Though Trump has insisted he is not to blame for the Republican losses in the suburbs, there is ample evidence he was the focal point of voter anger.
Bruce Mehlman, a Republican lobbyist who closely studies election results, pointed to exit poll results that showed a huge number of voters cast ballots either in support of or opposition to Trump, more than those who cast their ballots with George W. Bush or Barack Obama in mind during their midterm elections.
“More people voted to support Trump in this election than voted to support Bush in ’02. That was after 9/11!” Mehlman said. “The Republican top of the ticket is known, baked in and understood. In a midterm, everybody’s running against the president and there isn’t an obvious Democratic foil.”
Trump landed with a particularly hard thud in suburban districts.

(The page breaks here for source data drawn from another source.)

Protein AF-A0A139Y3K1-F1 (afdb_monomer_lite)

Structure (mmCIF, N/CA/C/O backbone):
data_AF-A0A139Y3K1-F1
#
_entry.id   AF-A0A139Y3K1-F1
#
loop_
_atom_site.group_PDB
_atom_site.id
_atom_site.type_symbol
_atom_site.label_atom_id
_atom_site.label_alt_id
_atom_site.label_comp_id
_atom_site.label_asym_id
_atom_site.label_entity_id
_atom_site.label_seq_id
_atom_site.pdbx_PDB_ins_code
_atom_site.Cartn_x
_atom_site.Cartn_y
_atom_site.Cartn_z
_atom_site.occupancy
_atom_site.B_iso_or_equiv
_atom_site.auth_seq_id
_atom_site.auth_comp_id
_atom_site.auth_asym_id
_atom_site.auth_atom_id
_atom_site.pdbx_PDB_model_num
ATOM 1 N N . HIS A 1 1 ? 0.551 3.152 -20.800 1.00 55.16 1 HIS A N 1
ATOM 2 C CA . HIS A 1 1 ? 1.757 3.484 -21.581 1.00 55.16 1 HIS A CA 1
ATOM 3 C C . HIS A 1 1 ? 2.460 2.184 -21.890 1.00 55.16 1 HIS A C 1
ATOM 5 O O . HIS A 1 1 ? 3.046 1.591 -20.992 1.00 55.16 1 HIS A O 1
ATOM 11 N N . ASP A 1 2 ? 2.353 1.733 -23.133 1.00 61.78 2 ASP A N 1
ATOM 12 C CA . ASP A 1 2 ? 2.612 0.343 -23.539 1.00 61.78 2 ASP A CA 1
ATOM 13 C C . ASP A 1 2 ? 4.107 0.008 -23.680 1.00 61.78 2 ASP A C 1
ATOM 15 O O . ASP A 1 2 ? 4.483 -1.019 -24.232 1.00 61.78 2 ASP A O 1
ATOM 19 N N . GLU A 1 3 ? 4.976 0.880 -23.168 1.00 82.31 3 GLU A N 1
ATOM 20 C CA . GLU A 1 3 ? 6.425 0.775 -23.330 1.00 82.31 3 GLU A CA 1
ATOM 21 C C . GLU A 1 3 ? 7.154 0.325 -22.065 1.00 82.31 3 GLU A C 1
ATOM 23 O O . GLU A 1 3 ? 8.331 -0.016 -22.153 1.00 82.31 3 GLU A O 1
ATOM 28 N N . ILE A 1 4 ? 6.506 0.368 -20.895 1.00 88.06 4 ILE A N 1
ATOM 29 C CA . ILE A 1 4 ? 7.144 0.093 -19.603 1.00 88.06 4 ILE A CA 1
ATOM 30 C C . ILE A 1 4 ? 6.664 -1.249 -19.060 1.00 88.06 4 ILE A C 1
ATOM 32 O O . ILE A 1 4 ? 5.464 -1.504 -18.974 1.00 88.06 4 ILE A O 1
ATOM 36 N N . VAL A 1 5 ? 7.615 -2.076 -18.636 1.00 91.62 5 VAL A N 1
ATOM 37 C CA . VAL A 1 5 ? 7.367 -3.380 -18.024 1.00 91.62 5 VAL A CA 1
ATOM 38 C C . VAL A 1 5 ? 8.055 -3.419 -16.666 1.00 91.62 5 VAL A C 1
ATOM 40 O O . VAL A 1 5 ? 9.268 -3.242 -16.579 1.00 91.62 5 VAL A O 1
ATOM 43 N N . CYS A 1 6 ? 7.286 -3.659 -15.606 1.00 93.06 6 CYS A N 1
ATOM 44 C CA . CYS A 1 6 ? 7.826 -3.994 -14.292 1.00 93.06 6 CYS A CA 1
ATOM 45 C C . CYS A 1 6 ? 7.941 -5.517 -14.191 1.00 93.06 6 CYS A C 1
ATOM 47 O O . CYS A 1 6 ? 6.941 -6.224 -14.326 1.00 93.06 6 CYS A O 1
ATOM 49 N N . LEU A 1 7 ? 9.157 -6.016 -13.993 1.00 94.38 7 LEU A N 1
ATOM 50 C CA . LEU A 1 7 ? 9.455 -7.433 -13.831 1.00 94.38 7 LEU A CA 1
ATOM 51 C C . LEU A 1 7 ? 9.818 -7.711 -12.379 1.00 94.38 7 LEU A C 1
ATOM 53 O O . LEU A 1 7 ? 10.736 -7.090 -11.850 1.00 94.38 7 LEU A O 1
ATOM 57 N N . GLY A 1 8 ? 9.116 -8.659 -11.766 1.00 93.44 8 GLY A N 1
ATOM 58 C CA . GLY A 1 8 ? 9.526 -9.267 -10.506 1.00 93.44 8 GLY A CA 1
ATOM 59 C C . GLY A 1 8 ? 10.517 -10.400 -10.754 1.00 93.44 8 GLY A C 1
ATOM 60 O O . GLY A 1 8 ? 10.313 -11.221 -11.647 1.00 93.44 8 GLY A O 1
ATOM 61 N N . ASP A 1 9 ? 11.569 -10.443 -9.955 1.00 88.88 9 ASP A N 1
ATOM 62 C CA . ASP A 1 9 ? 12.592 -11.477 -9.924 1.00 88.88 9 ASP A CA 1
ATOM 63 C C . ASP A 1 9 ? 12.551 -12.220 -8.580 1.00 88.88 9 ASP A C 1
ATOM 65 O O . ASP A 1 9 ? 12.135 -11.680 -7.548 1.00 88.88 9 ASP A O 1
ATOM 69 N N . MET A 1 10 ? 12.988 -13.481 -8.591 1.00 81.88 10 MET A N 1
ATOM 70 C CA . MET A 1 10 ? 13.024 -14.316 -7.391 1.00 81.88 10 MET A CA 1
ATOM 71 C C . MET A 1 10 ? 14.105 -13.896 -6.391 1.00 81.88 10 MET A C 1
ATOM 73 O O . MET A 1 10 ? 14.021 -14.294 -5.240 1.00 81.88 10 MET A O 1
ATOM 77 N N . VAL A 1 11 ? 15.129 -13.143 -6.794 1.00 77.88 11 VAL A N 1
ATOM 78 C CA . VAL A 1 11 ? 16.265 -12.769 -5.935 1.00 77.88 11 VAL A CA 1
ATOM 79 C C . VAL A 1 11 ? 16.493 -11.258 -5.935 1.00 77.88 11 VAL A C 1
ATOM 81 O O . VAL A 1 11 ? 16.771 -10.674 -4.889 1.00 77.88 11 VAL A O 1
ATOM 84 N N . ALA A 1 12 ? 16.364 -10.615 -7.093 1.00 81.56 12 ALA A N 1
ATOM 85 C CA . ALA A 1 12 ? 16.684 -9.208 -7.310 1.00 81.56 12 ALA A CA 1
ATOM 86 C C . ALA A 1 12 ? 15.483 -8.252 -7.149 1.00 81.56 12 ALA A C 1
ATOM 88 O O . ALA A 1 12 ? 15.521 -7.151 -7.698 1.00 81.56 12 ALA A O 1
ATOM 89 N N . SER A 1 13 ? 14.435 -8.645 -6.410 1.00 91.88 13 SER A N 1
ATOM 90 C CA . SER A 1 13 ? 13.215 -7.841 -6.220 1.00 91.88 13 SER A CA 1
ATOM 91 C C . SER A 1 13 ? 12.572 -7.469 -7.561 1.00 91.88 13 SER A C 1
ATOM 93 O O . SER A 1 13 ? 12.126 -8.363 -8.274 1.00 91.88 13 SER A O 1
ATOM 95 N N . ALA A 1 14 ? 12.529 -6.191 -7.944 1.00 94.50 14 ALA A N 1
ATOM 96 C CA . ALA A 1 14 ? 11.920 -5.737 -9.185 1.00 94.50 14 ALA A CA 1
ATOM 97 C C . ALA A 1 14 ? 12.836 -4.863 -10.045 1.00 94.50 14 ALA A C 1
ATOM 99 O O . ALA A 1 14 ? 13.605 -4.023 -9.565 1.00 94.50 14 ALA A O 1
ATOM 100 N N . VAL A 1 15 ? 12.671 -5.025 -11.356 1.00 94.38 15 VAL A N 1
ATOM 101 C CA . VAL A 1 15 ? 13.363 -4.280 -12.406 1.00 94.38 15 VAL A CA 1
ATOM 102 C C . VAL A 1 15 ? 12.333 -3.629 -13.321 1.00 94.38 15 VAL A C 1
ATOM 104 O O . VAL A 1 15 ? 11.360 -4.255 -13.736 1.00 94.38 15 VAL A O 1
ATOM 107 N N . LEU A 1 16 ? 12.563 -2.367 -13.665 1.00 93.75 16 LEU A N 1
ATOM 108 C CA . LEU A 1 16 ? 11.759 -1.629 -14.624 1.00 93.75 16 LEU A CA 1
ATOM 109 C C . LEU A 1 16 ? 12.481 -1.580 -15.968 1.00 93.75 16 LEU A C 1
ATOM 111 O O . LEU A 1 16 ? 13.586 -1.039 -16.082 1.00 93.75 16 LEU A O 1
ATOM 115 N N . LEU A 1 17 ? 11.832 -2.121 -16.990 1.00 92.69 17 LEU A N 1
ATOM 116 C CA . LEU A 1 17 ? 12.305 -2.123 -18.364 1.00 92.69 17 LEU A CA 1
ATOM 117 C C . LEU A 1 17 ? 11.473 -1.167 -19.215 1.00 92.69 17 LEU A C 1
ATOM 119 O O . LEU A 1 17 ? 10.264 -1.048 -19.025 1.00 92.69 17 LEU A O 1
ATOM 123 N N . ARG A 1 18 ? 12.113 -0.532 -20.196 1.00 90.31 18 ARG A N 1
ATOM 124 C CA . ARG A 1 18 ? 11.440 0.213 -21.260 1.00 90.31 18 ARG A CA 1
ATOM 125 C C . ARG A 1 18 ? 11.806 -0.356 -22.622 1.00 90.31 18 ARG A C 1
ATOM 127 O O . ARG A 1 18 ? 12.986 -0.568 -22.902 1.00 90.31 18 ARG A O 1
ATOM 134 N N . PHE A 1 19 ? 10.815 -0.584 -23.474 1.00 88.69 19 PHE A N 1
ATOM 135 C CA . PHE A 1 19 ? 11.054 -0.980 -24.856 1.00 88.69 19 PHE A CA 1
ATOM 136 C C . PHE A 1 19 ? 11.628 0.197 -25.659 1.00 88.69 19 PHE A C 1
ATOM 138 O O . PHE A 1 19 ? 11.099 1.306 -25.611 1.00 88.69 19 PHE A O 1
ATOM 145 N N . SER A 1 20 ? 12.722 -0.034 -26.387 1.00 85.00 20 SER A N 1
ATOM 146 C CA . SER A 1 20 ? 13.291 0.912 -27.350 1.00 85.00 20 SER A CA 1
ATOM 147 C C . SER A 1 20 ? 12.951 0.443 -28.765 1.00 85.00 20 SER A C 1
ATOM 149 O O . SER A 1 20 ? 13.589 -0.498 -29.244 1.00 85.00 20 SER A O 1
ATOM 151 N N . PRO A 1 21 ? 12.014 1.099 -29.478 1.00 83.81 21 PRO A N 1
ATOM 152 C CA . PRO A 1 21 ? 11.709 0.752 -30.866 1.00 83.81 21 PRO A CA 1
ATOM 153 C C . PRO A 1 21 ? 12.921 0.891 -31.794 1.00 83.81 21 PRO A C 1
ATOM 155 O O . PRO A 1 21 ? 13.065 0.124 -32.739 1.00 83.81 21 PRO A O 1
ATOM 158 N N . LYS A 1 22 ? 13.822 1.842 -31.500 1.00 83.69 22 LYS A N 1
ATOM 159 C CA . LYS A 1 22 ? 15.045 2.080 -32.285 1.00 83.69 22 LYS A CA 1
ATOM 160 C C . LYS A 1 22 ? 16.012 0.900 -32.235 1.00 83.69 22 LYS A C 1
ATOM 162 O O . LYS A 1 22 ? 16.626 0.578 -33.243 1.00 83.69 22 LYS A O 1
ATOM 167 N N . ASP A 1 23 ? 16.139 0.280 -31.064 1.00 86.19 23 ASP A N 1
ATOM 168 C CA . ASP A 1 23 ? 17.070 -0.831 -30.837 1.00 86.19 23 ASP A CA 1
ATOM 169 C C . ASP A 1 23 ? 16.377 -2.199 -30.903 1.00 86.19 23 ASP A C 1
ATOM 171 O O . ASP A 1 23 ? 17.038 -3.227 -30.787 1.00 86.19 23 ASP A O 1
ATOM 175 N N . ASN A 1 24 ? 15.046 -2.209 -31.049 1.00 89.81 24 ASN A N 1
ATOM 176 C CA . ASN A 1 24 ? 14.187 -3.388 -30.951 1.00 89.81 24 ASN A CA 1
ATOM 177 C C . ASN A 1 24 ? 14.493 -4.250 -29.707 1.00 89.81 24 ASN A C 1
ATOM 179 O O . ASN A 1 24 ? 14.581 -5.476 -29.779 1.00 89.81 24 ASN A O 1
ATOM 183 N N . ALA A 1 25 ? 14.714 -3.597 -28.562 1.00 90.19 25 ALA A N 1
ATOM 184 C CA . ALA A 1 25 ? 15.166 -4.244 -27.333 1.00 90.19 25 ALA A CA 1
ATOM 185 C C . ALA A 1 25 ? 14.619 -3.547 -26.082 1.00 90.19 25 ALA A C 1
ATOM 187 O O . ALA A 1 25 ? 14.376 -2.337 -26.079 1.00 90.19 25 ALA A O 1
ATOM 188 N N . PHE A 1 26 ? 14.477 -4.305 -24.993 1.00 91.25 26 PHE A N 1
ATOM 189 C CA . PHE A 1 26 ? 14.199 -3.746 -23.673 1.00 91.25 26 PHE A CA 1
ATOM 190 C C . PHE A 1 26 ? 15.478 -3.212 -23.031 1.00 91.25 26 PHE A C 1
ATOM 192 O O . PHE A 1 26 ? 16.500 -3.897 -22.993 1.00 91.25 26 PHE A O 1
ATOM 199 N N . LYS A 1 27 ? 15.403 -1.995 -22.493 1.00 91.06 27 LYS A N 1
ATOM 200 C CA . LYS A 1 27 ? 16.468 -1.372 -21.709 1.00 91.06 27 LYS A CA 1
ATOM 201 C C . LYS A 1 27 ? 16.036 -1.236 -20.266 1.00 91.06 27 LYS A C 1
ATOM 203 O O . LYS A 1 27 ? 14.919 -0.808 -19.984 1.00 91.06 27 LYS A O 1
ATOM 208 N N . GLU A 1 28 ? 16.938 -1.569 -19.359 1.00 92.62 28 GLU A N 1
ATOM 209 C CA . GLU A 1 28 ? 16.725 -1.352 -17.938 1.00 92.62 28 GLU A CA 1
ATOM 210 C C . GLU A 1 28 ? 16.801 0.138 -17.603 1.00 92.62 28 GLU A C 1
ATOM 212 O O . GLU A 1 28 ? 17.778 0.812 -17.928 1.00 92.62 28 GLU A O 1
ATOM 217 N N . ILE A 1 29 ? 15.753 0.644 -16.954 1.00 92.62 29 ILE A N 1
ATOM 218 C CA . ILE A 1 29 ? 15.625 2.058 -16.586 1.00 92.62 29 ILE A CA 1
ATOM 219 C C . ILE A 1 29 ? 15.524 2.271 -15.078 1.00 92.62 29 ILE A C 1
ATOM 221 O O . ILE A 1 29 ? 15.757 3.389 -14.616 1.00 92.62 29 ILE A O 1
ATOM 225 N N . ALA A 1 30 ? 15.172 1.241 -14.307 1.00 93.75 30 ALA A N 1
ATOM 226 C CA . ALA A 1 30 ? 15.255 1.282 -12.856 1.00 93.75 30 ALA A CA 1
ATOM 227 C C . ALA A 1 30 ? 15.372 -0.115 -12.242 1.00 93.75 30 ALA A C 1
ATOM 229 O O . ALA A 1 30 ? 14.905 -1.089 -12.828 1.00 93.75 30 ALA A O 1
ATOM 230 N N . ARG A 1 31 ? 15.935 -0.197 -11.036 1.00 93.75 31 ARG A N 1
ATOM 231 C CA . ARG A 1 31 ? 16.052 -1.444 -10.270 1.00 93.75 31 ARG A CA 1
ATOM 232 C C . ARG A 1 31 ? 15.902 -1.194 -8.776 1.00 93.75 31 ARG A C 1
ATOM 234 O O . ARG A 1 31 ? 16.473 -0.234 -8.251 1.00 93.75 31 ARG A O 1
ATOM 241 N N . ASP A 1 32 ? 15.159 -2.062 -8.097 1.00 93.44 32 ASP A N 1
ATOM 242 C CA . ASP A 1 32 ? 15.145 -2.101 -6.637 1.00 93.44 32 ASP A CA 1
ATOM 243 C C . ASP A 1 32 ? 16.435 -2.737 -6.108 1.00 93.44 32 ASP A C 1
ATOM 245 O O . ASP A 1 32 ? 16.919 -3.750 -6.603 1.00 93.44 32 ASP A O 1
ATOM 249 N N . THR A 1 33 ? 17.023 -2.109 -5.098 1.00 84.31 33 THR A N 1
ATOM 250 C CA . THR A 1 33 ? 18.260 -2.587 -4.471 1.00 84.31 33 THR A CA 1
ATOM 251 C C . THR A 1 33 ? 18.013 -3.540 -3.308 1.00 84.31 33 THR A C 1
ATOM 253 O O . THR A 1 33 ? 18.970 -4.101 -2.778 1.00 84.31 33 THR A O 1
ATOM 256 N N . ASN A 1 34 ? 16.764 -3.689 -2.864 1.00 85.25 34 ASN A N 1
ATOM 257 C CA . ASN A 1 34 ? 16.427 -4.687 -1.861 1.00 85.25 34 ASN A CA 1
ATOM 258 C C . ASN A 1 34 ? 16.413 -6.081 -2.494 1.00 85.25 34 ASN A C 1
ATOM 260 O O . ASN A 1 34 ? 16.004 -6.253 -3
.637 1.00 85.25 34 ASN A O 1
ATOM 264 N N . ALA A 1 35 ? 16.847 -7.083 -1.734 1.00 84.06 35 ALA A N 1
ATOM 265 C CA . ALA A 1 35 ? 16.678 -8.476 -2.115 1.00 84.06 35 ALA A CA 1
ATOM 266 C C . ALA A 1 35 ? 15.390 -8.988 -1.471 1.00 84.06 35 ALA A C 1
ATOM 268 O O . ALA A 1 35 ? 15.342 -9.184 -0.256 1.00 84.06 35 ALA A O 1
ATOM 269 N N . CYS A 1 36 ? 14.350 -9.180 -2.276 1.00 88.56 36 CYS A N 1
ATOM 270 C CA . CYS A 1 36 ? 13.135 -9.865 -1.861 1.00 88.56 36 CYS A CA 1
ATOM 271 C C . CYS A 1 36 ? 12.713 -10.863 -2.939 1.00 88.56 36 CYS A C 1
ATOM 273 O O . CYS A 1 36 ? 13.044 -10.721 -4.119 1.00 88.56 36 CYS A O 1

An analysis of congressional districts by CityLab, overlaid with election results, show Democrats won the suburban battleground that has become the fulcrum of American politics.
In the new Congress, Democrats will hold about 70 percent of all suburban districts across the country, and just 19 percent of rural districts.
The new Democratic majority has also consolidated the party’s hold on coastal states. About 150 of the 230 or so Democrats who will sit in the next Congress come from states on the Pacific or Atlantic coasts.
If Rep. Mimi Walters (R-Calif.) falls behind in late vote counting, the new Congress will include only two Republicans — Reps. Jaime Herrera Beutler (R-Wash.) and Don Young (R-Alaska) — whose districts touch the Pacific.
Heck said Democrats would face a battle in maintaining their gains two years down the road, but they start off with an edge.
“Our biggest gains were in suburbia, but we competed well in some rural districts,” Heck said. “It’s always less expensive to protect a seat with an incumbent than it is to defeat an incumbent.”